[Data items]

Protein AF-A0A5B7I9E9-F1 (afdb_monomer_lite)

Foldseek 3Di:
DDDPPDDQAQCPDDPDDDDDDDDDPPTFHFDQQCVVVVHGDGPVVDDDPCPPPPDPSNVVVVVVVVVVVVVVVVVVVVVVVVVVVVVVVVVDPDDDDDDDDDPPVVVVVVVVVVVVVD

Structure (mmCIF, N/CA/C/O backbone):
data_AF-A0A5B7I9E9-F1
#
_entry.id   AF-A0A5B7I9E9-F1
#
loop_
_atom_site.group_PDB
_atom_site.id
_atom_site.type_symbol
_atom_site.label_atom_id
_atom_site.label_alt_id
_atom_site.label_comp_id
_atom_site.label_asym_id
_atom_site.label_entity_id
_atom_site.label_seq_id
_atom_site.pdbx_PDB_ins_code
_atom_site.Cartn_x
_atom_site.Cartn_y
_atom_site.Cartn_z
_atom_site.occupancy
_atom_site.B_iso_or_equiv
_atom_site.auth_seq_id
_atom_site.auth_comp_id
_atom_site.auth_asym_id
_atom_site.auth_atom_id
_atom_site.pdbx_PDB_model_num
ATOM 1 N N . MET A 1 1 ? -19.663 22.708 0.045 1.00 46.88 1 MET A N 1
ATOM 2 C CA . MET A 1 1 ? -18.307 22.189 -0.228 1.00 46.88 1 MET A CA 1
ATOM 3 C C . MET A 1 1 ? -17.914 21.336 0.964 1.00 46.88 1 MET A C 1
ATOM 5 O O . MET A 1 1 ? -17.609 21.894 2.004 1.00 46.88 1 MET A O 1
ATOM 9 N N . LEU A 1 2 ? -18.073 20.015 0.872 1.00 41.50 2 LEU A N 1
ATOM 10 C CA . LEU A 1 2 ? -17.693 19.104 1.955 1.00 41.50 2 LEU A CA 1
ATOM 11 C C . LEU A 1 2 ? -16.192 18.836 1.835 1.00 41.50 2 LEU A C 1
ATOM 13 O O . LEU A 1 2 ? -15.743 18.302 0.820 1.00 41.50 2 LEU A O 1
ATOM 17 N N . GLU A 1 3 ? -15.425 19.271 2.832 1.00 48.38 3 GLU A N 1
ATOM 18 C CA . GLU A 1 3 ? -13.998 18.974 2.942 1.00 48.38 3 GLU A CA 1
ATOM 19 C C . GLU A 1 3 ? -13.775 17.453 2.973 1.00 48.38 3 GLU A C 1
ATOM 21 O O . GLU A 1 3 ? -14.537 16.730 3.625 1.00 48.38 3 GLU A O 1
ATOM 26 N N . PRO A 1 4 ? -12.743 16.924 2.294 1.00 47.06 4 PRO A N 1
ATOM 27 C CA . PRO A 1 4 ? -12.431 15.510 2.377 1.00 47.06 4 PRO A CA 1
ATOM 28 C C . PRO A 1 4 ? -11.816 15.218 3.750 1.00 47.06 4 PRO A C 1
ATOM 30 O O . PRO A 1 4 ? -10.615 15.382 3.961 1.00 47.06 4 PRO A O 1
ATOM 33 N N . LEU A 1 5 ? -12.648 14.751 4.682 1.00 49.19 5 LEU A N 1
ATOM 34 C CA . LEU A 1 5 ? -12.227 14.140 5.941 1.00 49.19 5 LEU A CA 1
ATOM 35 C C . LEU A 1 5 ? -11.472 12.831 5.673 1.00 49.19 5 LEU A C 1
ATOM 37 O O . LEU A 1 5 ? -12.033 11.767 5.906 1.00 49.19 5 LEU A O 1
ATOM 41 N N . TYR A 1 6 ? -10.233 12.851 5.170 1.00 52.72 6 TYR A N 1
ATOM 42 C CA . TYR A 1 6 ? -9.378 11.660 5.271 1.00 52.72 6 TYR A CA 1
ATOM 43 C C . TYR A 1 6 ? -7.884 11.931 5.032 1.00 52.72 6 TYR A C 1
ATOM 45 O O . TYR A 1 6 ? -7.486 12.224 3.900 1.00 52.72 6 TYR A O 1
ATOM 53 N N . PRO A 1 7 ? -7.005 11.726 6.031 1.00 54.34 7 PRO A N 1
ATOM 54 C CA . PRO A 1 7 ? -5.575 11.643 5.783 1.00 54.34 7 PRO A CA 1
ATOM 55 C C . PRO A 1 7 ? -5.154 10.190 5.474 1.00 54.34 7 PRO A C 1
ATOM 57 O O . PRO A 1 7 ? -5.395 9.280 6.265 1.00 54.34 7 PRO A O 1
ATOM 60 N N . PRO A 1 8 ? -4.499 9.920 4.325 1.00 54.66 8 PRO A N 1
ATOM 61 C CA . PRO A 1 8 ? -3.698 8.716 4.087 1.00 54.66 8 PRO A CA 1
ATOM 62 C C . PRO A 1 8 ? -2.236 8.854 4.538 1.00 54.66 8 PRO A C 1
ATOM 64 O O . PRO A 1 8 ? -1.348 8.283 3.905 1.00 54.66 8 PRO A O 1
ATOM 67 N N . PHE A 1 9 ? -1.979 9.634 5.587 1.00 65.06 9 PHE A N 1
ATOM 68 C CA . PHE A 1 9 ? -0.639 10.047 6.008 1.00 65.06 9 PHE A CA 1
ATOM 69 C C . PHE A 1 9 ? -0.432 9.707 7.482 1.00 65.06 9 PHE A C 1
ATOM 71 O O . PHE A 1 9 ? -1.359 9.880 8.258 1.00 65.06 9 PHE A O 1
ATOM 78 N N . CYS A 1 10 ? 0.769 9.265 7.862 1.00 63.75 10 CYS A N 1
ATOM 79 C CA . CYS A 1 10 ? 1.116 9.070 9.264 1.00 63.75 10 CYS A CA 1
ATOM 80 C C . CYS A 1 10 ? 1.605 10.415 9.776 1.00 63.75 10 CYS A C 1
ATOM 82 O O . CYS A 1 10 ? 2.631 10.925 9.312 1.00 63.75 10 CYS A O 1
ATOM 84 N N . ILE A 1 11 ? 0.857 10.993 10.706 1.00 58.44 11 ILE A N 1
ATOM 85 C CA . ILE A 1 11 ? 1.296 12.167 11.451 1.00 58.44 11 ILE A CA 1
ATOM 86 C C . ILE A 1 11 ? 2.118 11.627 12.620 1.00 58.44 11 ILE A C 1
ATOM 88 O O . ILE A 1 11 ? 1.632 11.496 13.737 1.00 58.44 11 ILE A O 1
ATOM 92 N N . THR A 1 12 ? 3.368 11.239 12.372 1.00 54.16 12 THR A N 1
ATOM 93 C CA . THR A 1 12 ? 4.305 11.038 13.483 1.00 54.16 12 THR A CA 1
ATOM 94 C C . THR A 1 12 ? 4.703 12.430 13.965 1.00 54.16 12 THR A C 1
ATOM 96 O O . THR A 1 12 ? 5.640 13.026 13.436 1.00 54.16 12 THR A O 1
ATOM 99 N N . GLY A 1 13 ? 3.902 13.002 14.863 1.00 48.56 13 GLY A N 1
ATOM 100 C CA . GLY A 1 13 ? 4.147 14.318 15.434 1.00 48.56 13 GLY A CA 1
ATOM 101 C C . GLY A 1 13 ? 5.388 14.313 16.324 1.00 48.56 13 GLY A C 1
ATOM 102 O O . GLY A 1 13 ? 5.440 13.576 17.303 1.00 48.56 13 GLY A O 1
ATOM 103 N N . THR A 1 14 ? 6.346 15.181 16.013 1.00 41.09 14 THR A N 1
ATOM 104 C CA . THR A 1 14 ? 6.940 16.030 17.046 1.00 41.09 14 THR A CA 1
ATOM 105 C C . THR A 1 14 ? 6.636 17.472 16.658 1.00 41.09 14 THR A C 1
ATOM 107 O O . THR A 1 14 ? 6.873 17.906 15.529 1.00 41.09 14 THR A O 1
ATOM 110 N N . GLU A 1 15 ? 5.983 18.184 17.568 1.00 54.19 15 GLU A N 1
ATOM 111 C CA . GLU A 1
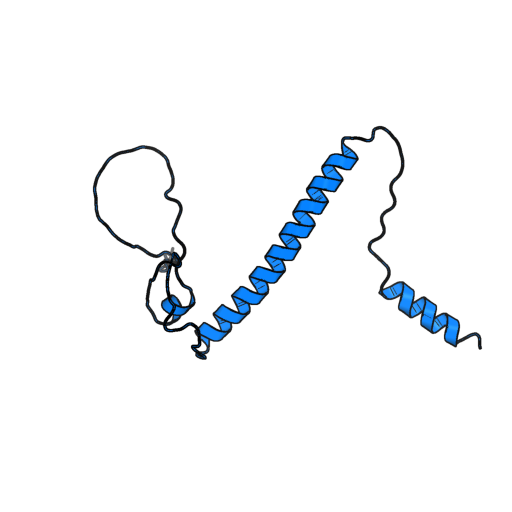 15 ? 5.807 19.624 17.485 1.00 54.19 15 GLU A CA 1
ATOM 112 C C . GLU A 1 15 ? 7.138 20.272 17.864 1.00 54.19 15 GLU A C 1
ATOM 114 O O . GLU A 1 15 ? 7.364 20.577 19.027 1.00 54.19 15 GLU A O 1
ATOM 119 N N . ASP A 1 16 ? 8.022 20.484 16.893 1.00 42.03 16 ASP A N 1
ATOM 120 C CA . ASP A 1 16 ? 9.203 21.322 17.090 1.00 42.03 16 ASP A CA 1
ATOM 121 C C . ASP A 1 16 ? 9.148 22.489 16.105 1.00 42.03 16 ASP A C 1
ATOM 123 O O . ASP A 1 16 ? 9.230 22.332 14.884 1.00 42.03 16 ASP A O 1
ATOM 127 N N . LYS A 1 17 ? 8.961 23.692 16.654 1.00 47.97 17 LYS A N 1
ATOM 128 C CA . LYS A 1 17 ? 9.122 24.946 15.920 1.00 47.97 17 LYS A CA 1
ATOM 129 C C . LYS A 1 17 ? 10.585 25.106 15.508 1.00 47.97 17 LYS A C 1
ATOM 131 O O . LYS A 1 17 ? 11.433 25.173 16.387 1.00 47.97 17 LYS A O 1
ATOM 136 N N . ALA A 1 18 ? 10.855 25.282 14.217 1.00 41.12 18 ALA A N 1
ATOM 137 C CA . ALA A 1 18 ? 11.962 26.106 13.730 1.00 41.12 18 ALA A CA 1
ATOM 138 C C . ALA A 1 18 ? 11.848 26.336 12.218 1.00 41.12 18 ALA A C 1
ATOM 140 O O . ALA A 1 18 ? 11.488 25.453 11.440 1.00 41.12 18 ALA A O 1
ATOM 141 N N . ASP A 1 19 ? 12.154 27.566 11.844 1.00 48.94 19 ASP A N 1
ATOM 142 C CA . ASP A 1 19 ? 12.199 28.159 10.519 1.00 48.94 19 ASP A CA 1
ATOM 143 C C . ASP A 1 19 ? 12.986 27.346 9.476 1.00 48.94 19 ASP A C 1
ATOM 145 O O . ASP A 1 19 ? 14.104 26.920 9.742 1.00 48.94 19 ASP A O 1
ATOM 149 N N . ALA A 1 20 ? 12.451 27.217 8.253 1.00 44.75 20 ALA A N 1
ATOM 150 C CA . ALA A 1 20 ? 13.221 27.345 7.007 1.00 44.75 20 ALA A CA 1
ATOM 151 C C . ALA A 1 20 ? 12.349 27.125 5.762 1.00 44.75 20 ALA A C 1
ATOM 153 O O . ALA A 1 20 ? 11.538 26.207 5.646 1.00 44.75 20 ALA A O 1
ATOM 154 N N . ALA A 1 21 ? 12.569 27.997 4.789 1.00 49.44 21 ALA A N 1
ATOM 155 C CA . ALA A 1 21 ? 11.884 28.090 3.519 1.00 49.44 21 ALA A CA 1
ATOM 156 C C . ALA A 1 21 ? 11.884 26.794 2.668 1.00 49.44 21 ALA A C 1
ATOM 158 O O . ALA A 1 21 ? 12.910 26.175 2.404 1.00 49.44 21 ALA A O 1
ATOM 159 N N . LYS A 1 22 ? 10.709 26.512 2.087 1.00 54.88 22 LYS A N 1
ATOM 160 C CA . LYS A 1 22 ? 10.527 26.020 0.705 1.00 54.88 22 LYS A CA 1
ATOM 161 C C . LYS A 1 22 ? 11.088 24.628 0.347 1.00 54.88 22 LYS A C 1
ATOM 163 O O . LYS A 1 22 ? 11.601 24.434 -0.750 1.00 54.88 22 LYS A O 1
ATOM 168 N N . GLN A 1 23 ? 10.867 23.619 1.187 1.00 54.22 23 GLN A N 1
ATOM 169 C CA . GLN A 1 23 ? 10.922 22.203 0.784 1.00 54.22 23 GLN A CA 1
ATOM 170 C C . GLN A 1 23 ? 9.638 21.515 1.273 1.00 54.22 23 GLN A C 1
ATOM 172 O O . GLN A 1 23 ? 9.381 21.467 2.471 1.00 54.22 23 GLN A O 1
ATOM 177 N N . LYS A 1 24 ? 8.787 20.998 0.370 1.00 55.12 24 LYS A N 1
ATOM 178 C CA . LYS A 1 24 ? 7.635 20.176 0.790 1.00 55.12 24 LYS A CA 1
ATOM 179 C C . LYS A 1 24 ? 8.194 18.917 1.474 1.00 55.12 24 LYS A C 1
ATOM 181 O O . LYS A 1 24 ? 8.934 18.192 0.805 1.00 55.12 24 LYS A O 1
ATOM 186 N N . PRO A 1 25 ? 7.864 18.622 2.746 1.00 57.28 25 PRO A N 1
ATOM 187 C CA . PRO A 1 25 ? 8.401 17.447 3.421 1.00 57.28 25 PRO A CA 1
ATOM 188 C C . PRO A 1 25 ? 8.009 16.190 2.639 1.00 57.28 25 PRO A C 1
ATOM 190 O O . PRO A 1 25 ? 6.846 16.023 2.249 1.00 57.28 25 PRO A O 1
ATOM 193 N N . ARG A 1 26 ? 8.986 15.316 2.359 1.00 61.47 26 ARG A N 1
ATOM 194 C CA . ARG A 1 26 ? 8.713 14.024 1.718 1.00 61.47 26 ARG A CA 1
ATOM 195 C C . ARG A 1 26 ? 7.810 13.229 2.659 1.00 61.47 26 ARG A C 1
ATOM 197 O O . ARG A 1 26 ? 8.233 12.824 3.735 1.00 61.47 26 ARG A O 1
ATOM 204 N N . ARG A 1 27 ? 6.548 13.058 2.262 1.00 68.00 27 ARG A N 1
ATOM 205 C CA . ARG A 1 27 ? 5.522 12.400 3.080 1.00 68.00 27 ARG A CA 1
ATOM 206 C C . ARG A 1 27 ? 5.915 10.943 3.318 1.00 68.00 27 ARG A C 1
ATOM 208 O O . ARG A 1 27 ? 6.160 10.214 2.355 1.00 68.00 27 ARG A O 1
ATOM 215 N N . GLN A 1 28 ? 5.975 10.531 4.582 1.00 78.88 28 GLN A N 1
ATOM 216 C CA . GLN A 1 28 ? 6.314 9.158 4.946 1.00 78.88 28 GLN A CA 1
ATOM 217 C C . GLN A 1 28 ? 5.123 8.216 4.678 1.00 78.88 28 GLN A C 1
ATOM 219 O O . GLN A 1 28 ? 3.982 8.569 4.986 1.00 78.88 28 GLN A O 1
ATOM 224 N N . PRO A 1 29 ? 5.346 7.033 4.078 1.00 87.12 29 PRO A N 1
ATOM 225 C CA . PRO A 1 29 ? 4.279 6.071 3.819 1.00 87.12 29 PRO A CA 1
ATOM 226 C C . PRO A 1 29 ? 3.916 5.261 5.075 1.00 87.12 29 PRO A C 1
ATOM 228 O O . PRO A 1 29 ? 4.798 4.808 5.806 1.00 87.12 29 PRO A O 1
ATOM 231 N N . CYS A 1 30 ? 2.620 4.998 5.275 1.00 89.56 30 CYS A N 1
ATOM 2
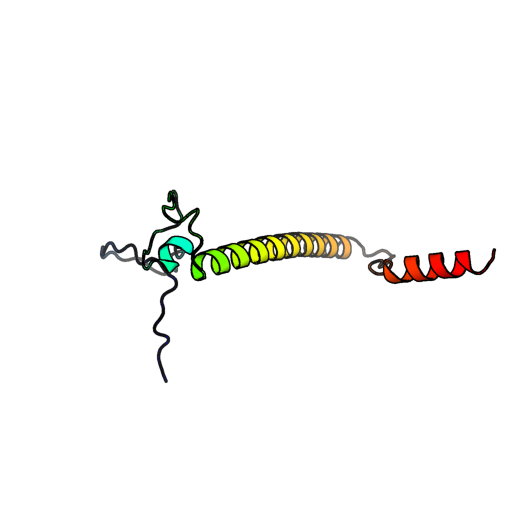32 C CA . CYS A 1 30 ? 2.101 4.169 6.372 1.00 89.56 30 CYS A CA 1
ATOM 233 C C . CYS A 1 30 ? 1.857 2.721 5.948 1.00 89.56 30 CYS A C 1
ATOM 235 O O . CYS A 1 30 ? 1.544 2.426 4.787 1.00 89.56 30 CYS A O 1
ATOM 237 N N . CYS A 1 31 ? 1.922 1.806 6.912 1.00 92.38 31 CYS A N 1
ATOM 238 C CA . CYS A 1 31 ? 1.557 0.417 6.701 1.00 92.38 31 CYS A CA 1
ATOM 239 C C . CYS A 1 31 ? 0.048 0.299 6.459 1.00 92.38 31 CYS A C 1
ATOM 241 O O . CYS A 1 31 ? -0.763 0.472 7.365 1.00 92.38 31 CYS A O 1
ATOM 243 N N . GLY A 1 32 ? -0.340 -0.049 5.228 1.00 92.50 32 GLY A N 1
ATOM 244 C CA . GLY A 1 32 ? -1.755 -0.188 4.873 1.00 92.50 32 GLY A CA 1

> [EXERCISE BRIEF] Looking back over the data above, restate word for word the lines that begin at the line with "ATOM 158 O O" and end at the line with "ATOM 161 C C", inclusive.

> [EXPECTED OUTPUT]
ATOM 158 O O . ALA A 1 21 ? 12.910 26.175 2.404 1.00 49.44 21 ALA A O 1
ATOM 159 N N . LYS A 1 22 ? 10.709 26.512 2.087 1.00 54.88 22 LYS A N 1
ATOM 160 C CA . LYS A 1 22 ? 10.527 26.020 0.705 1.00 54.88 22 LYS A CA 1
ATOM 161 C C . LYS A 1 22 ? 11.088 24.628 0.347 1.00 54.88 22 LYS A C 1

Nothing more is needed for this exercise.